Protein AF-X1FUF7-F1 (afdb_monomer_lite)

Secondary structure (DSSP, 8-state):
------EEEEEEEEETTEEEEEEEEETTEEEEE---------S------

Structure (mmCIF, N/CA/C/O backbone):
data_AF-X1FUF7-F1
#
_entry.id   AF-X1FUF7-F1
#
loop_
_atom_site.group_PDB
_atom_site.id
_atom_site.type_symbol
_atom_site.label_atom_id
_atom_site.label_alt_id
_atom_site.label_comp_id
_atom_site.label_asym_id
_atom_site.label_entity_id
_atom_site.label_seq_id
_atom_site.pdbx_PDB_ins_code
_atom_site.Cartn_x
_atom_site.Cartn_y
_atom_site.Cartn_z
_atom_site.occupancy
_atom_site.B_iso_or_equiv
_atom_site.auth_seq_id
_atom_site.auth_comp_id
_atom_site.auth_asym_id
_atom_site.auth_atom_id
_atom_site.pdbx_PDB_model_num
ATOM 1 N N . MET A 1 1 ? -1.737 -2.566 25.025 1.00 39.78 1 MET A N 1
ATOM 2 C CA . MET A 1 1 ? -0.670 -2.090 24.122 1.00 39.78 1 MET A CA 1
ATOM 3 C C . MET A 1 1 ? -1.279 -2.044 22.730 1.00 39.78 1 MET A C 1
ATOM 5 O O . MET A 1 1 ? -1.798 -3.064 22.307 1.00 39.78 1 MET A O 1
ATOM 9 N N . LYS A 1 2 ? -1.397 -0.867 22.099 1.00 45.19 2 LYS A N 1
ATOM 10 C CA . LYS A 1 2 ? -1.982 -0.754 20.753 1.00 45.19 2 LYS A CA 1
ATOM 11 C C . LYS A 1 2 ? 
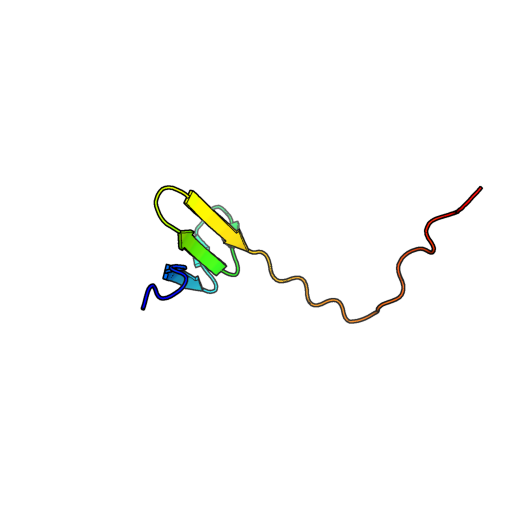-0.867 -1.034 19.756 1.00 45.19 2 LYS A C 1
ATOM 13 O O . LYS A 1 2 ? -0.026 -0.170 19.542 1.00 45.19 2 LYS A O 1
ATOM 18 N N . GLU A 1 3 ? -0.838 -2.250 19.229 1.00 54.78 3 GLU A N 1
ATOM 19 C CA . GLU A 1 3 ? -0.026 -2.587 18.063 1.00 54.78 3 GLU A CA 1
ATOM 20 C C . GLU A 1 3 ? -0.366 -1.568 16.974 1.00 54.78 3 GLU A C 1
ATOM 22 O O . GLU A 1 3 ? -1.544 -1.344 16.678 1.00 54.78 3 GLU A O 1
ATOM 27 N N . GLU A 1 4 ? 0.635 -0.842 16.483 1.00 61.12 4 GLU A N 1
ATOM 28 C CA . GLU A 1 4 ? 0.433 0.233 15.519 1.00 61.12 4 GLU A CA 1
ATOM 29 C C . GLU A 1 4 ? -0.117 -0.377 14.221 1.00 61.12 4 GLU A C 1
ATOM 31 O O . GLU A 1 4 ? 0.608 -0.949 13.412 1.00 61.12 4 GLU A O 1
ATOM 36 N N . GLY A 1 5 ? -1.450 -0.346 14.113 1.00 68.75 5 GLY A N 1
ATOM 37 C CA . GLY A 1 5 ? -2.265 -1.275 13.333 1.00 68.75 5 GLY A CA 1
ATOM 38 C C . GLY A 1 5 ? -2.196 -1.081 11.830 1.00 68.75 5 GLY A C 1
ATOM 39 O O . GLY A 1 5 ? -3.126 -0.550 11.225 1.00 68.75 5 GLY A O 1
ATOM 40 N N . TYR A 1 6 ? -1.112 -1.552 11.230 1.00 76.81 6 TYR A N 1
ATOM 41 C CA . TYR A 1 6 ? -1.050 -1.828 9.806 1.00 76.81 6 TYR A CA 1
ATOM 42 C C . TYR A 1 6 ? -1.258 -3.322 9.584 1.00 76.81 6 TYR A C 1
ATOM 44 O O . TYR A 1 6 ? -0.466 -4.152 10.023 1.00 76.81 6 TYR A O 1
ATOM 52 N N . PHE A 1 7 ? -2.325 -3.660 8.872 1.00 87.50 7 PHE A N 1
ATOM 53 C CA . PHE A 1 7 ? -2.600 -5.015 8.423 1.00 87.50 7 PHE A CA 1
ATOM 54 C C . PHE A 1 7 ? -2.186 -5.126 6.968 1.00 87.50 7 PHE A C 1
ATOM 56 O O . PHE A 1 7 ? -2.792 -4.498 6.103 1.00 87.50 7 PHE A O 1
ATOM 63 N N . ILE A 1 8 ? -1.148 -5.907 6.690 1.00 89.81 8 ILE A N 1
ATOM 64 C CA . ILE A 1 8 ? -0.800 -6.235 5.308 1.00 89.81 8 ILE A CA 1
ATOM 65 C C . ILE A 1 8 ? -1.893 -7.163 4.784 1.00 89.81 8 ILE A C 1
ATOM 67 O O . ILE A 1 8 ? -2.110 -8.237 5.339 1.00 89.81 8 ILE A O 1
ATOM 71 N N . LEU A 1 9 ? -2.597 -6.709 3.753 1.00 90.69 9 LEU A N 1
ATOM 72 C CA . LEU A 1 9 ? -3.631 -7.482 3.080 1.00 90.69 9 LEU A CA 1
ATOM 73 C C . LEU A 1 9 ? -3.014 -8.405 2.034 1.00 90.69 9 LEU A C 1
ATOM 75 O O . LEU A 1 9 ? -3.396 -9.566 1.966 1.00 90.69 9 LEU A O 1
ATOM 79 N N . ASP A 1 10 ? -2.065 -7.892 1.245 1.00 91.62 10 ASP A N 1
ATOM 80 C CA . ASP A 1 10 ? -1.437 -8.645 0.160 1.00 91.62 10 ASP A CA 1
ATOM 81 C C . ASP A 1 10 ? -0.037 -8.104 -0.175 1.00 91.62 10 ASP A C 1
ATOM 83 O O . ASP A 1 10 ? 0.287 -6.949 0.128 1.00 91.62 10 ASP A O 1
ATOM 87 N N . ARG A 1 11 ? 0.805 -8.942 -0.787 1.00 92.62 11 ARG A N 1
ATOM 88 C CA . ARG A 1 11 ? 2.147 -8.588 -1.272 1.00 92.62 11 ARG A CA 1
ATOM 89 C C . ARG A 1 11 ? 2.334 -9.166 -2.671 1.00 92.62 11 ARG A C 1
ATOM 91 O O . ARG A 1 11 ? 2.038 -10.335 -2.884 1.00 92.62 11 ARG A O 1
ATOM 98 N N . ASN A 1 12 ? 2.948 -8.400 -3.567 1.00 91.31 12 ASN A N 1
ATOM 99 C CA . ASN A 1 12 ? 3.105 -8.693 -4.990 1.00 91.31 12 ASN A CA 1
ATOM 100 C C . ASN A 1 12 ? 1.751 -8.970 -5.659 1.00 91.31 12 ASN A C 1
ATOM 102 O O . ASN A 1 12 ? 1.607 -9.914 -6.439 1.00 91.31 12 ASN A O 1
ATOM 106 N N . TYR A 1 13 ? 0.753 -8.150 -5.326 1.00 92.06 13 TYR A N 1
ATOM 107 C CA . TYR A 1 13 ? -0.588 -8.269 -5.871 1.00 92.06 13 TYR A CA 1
· · · ·
- [EXERCISE GOAL] From the entries above, write out only the lines starting at the line that holds "ATOM 27 N N" and ending at the line that holds "ATOM 39 O O", keeping both and matching them exactly.

- [ANSWER TO THIS PROBLEM]
ATOM 27 N N . GLU A 1 4 ? 0.635 -0.842 16.483 1.00 61.12 4 GLU A N 1
ATOM 28 C CA . GLU A 1 4 ? 0.433 0.233 15.519 1.00 61.12 4 GLU A CA 1
ATOM 29 C C . GLU A 1 4 ? -0.117 -0.377 14.221 1.00 61.12 4 GLU A C 1
ATOM 31 O O . GLU A 1 4 ? 0.608 -0.949 13.412 1.00 61.12 4 GLU A O 1
ATOM 36 N N . GLY A 1 5 ? -1.450 -0.346 14.113 1.00 68.75 5 GLY A N 1
ATOM 37 C CA . GLY A 1 5 ? -2.265 -1.275 13.333 1.00 68.75 5 GLY A CA 1
ATOM 38 C C . GLY A 1 5 ? -2.196 -1.081 11.830 1.00 68.75 5 GLY A C 1
ATOM 39 O O . GLY A 1 5 ? -3.126 -0.550 11.225 1.00 68.75 5 GLY A O 1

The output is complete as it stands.